Records excerpted from a collection:
──────────

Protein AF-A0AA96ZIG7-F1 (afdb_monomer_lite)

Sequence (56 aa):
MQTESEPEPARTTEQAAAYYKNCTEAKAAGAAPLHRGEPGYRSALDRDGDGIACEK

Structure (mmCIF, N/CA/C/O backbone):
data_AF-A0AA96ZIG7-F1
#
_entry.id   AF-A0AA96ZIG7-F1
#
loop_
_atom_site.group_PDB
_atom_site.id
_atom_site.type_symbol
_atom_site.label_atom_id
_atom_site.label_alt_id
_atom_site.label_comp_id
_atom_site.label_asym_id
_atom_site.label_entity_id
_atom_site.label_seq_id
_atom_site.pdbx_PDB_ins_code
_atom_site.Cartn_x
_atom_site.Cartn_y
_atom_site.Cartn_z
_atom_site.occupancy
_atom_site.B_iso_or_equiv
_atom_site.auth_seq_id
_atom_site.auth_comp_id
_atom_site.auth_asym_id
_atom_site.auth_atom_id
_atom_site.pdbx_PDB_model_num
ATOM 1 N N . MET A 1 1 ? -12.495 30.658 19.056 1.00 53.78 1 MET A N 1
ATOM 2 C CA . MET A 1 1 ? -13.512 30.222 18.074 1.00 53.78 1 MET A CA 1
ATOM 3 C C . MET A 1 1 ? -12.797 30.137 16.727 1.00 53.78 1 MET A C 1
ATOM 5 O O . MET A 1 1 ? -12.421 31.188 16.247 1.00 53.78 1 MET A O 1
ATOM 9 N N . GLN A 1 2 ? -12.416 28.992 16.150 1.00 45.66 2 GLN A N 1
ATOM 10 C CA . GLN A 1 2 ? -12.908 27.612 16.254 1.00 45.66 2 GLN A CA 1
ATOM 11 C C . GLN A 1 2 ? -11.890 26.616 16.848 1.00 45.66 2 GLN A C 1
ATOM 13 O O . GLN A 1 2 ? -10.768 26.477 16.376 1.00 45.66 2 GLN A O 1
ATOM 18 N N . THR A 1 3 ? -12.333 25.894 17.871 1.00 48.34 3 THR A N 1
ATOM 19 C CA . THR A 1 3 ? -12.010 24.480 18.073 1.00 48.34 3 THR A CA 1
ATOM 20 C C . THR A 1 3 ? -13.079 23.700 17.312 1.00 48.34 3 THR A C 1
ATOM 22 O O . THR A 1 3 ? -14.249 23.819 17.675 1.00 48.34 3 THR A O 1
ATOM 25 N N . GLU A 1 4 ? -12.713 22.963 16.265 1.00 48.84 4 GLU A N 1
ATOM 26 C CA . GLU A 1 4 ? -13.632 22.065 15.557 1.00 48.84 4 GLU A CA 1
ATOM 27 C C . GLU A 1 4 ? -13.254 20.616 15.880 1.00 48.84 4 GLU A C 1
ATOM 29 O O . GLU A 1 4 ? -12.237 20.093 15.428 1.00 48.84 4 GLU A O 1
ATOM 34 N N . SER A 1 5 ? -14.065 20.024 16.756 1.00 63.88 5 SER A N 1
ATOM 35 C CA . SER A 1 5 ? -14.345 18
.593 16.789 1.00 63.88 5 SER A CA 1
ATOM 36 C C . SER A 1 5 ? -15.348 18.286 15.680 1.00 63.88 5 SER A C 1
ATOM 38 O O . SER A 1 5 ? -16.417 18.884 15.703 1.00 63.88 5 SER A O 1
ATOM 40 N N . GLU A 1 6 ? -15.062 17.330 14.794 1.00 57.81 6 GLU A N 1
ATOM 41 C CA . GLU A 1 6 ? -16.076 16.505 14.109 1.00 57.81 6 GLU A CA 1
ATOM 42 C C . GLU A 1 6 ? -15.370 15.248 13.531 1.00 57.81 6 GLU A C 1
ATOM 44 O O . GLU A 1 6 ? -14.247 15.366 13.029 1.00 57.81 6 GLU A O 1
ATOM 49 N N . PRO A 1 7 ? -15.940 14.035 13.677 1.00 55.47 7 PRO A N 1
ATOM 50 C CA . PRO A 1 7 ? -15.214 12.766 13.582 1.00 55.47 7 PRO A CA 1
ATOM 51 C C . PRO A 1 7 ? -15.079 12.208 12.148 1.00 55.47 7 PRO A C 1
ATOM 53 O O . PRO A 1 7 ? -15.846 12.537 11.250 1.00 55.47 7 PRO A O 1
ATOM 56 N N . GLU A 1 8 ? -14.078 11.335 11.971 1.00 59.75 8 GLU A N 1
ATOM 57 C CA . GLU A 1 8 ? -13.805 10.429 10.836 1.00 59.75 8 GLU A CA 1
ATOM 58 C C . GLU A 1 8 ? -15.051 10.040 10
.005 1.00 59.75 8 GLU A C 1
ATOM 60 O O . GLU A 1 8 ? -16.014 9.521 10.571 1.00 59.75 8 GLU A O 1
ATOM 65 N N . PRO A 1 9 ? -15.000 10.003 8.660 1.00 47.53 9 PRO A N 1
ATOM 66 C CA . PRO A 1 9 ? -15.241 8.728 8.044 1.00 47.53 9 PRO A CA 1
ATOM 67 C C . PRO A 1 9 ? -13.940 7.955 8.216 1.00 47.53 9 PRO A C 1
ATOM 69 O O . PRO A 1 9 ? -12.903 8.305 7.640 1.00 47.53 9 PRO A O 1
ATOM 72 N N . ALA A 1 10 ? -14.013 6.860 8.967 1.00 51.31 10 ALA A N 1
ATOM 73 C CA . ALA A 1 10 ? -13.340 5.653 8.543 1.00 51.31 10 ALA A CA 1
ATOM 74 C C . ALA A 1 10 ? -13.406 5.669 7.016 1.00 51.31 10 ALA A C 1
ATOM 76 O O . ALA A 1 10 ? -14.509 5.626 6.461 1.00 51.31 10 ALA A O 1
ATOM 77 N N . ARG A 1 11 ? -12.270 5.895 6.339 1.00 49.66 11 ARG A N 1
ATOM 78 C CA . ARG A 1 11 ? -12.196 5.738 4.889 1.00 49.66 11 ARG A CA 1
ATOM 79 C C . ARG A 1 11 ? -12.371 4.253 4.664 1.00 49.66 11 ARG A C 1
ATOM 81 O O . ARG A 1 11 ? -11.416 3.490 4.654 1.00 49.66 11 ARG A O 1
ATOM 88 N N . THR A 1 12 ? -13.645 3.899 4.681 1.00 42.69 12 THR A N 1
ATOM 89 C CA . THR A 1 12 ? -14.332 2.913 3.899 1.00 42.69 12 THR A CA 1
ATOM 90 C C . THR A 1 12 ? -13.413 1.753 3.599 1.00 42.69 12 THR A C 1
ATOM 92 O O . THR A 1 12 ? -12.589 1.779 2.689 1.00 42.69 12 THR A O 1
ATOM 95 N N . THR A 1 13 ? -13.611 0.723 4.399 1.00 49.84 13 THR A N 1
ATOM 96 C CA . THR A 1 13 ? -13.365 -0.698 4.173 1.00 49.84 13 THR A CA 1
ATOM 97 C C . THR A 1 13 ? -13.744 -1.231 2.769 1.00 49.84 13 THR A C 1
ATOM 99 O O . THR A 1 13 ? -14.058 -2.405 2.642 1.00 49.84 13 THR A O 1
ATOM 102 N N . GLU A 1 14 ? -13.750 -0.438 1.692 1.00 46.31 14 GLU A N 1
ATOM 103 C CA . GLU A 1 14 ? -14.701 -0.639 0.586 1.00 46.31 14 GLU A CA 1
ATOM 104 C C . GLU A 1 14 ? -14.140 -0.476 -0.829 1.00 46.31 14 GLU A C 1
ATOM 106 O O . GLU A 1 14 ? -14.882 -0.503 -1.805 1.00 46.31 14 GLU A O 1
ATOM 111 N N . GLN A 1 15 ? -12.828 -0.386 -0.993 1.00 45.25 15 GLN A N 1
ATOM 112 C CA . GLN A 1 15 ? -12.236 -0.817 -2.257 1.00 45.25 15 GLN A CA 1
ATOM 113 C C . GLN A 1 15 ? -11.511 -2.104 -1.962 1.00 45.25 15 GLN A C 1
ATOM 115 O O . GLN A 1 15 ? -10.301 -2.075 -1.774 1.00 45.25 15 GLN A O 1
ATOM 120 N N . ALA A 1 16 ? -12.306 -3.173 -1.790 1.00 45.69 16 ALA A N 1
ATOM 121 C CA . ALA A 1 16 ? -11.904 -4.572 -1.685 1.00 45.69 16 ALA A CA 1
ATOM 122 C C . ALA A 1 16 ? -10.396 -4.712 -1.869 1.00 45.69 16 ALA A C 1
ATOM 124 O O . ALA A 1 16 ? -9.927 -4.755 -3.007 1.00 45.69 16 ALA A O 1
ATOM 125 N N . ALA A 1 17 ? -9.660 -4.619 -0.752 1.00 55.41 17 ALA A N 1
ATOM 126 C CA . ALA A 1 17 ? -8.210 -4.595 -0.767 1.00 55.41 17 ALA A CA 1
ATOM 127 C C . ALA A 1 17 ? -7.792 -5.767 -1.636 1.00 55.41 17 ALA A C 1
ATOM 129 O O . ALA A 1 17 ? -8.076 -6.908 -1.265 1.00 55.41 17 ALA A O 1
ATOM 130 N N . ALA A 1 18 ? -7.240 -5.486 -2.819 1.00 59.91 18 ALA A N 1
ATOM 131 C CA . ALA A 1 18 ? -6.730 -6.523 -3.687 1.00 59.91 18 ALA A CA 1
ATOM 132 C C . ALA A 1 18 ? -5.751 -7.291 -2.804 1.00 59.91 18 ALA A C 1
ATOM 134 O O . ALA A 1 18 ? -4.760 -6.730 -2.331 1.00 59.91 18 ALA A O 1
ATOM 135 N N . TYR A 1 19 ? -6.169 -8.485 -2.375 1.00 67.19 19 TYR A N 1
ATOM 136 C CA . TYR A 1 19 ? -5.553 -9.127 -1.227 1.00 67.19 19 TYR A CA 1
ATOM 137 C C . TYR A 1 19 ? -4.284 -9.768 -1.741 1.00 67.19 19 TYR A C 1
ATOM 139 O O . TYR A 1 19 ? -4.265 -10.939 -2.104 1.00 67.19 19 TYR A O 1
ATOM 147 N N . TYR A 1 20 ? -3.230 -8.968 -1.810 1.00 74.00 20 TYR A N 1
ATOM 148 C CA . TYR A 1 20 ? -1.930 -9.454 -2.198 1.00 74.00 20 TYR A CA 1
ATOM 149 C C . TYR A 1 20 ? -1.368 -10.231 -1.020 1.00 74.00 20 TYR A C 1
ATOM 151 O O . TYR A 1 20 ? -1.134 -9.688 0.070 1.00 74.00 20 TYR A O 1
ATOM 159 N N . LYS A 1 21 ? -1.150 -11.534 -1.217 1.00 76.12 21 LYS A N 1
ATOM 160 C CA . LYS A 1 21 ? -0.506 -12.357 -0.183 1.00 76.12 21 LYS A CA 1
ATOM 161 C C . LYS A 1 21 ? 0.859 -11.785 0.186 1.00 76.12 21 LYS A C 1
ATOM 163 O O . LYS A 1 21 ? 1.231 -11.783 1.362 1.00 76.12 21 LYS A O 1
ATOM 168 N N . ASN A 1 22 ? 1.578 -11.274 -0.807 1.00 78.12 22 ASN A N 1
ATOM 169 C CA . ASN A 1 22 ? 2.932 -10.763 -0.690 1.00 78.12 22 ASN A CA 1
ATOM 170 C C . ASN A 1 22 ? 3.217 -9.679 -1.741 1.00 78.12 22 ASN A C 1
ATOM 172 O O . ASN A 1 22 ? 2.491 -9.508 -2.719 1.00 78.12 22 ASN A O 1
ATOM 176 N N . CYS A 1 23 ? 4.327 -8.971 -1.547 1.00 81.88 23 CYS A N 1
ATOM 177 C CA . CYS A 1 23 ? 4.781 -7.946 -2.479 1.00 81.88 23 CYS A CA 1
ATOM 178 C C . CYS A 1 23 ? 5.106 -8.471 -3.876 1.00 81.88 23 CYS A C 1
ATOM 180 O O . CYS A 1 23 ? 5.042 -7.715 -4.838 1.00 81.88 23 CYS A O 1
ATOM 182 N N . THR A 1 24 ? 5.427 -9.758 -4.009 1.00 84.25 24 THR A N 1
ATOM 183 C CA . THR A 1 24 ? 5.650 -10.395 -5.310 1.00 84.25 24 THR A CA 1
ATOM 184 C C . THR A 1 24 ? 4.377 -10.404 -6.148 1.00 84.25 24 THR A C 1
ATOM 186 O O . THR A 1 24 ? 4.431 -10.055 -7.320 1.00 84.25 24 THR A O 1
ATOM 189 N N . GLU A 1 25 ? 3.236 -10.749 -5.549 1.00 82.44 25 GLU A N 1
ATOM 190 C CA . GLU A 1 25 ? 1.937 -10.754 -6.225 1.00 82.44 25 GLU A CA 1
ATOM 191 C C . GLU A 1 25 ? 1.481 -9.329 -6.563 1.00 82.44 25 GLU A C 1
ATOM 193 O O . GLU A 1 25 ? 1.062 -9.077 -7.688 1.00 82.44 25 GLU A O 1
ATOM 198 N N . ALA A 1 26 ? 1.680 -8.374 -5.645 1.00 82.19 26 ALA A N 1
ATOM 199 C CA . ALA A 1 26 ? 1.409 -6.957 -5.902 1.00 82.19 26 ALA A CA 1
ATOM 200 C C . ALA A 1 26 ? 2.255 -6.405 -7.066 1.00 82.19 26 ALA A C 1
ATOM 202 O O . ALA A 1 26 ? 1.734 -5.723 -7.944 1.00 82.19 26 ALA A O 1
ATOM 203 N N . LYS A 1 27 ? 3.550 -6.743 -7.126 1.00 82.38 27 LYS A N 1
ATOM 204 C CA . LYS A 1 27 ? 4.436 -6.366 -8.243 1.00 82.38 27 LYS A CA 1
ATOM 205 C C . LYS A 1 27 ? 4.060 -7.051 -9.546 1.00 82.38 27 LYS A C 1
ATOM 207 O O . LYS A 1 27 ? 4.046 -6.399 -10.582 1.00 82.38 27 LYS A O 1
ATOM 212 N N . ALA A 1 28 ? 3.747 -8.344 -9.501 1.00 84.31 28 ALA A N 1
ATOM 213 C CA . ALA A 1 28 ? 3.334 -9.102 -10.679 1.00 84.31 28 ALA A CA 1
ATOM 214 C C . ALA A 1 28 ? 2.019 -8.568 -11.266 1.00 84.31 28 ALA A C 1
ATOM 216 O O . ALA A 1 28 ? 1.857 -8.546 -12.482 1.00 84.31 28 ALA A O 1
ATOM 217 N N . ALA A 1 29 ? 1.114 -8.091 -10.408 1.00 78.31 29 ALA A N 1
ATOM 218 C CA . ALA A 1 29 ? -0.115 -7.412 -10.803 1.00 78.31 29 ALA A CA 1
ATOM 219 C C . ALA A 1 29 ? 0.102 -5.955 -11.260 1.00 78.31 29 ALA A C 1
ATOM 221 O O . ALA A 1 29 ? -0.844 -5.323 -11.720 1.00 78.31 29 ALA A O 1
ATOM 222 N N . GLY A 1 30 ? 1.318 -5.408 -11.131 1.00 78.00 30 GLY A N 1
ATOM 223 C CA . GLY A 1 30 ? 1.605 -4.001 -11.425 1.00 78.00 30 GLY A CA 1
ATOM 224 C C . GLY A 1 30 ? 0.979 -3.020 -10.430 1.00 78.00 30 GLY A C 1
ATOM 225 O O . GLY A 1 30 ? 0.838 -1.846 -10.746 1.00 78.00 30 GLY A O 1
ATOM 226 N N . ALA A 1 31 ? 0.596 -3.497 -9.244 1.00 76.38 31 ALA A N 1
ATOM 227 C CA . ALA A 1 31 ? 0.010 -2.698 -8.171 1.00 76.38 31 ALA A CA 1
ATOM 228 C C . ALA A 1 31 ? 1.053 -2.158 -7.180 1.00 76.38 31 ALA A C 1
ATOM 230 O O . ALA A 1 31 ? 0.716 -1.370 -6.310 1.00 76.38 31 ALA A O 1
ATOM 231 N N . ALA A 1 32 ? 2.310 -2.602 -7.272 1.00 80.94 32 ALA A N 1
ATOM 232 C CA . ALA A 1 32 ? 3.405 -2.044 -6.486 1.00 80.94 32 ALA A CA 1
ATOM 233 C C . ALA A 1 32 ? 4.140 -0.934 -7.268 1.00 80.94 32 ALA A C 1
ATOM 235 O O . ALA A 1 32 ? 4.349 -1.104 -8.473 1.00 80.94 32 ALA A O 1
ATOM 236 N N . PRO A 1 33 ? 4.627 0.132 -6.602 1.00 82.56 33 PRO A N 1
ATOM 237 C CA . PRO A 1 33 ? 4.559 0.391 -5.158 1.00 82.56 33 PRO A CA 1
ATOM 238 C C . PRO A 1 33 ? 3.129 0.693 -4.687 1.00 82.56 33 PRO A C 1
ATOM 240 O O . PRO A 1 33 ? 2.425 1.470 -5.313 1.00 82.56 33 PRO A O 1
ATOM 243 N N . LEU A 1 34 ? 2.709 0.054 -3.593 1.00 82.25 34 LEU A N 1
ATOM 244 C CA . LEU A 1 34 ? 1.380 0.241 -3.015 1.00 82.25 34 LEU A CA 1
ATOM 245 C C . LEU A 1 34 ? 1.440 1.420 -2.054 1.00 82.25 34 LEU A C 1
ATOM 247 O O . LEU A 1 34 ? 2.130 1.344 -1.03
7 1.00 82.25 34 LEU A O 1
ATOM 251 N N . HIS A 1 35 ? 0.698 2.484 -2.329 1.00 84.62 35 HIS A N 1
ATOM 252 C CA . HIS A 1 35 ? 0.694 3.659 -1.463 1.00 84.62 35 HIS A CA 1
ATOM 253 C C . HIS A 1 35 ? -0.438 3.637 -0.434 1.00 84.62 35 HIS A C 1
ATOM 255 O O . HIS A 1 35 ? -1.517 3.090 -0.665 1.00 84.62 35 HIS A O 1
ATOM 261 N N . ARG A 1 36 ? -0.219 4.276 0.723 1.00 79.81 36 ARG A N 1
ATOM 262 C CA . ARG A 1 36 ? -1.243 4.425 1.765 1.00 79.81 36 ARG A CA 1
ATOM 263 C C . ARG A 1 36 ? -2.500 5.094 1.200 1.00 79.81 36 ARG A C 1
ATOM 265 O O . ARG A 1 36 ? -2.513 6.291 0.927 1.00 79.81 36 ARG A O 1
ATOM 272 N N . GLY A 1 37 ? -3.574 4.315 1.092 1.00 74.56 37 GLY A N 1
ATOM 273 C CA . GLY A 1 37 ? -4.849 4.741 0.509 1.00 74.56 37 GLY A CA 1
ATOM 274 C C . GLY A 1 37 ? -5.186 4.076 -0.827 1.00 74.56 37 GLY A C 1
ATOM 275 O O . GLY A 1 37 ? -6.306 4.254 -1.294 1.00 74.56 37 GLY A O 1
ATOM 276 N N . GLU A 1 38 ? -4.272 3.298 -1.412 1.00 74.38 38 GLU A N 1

──────────

BRIEF: Every line above from the line with "ATOM 183 C CA" to the line with "ATOM 207 O O", inclusive, must be returned exactly; no other line belongs in the reply.

ANSWER TO THE EXERCISE:
ATOM 183 C CA . THR A 1 24 ? 5.650 -10.395 -5.310 1.00 84.25 24 THR A CA 1
ATOM 184 C C . THR A 1 24 ? 4.377 -10.404 -6.148 1.00 84.25 24 THR A C 1
ATOM 186 O O . THR A 1 24 ? 4.431 -10.055 -7.320 1.00 84.25 24 THR A O 1
ATOM 189 N N . GLU A 1 25 ? 3.236 -10.749 -5.549 1.00 82.44 25 GLU A N 1
ATOM 190 C CA . GLU A 1 25 ? 1.937 -10.754 -6.225 1.00 82.44 25 GLU A CA 1
ATOM 191 C C . GLU A 1 25 ? 1.481 -9.329 -6.563 1.00 82.44 25 GLU A C 1
ATOM 193 O O . GLU A 1 25 ? 1.062 -9.077 -7.688 1.00 82.44 25 GLU A O 1
ATOM 198 N N . ALA A 1 26 ? 1.680 -8.374 -5.645 1.00 82.19 26 ALA A N 1
ATOM 199 C CA . ALA A 1 26 ? 1.409 -6.957 -5.902 1.00 82.19 26 ALA A CA 1
ATOM 200 C C . ALA A 1 26 ? 2.255 -6.405 -7.066 1.00 82.19 26 ALA A C 1
ATOM 202 O O . ALA A 1 26 ? 1.734 -5.723 -7.944 1.00 82.19 26 ALA A O 1
ATOM 203 N N . LYS A 1 27 ? 3.550 -6.743 -7.126 1.00 82.38 27 LYS A N 1
ATOM 204 C CA . LYS A 1 27 ? 4.436 -6.366 -8.243 1.00 82.38 27 LYS A CA 1
ATOM 205 C C . LYS A 1 27 ? 4.060 -7.051 -9.546 1.00 82.38 27 LYS A C 1
ATOM 207 O O . LYS A 1 27 ? 4.046 -6.399 -10.582 1.00 82.38 27 LYS A O 1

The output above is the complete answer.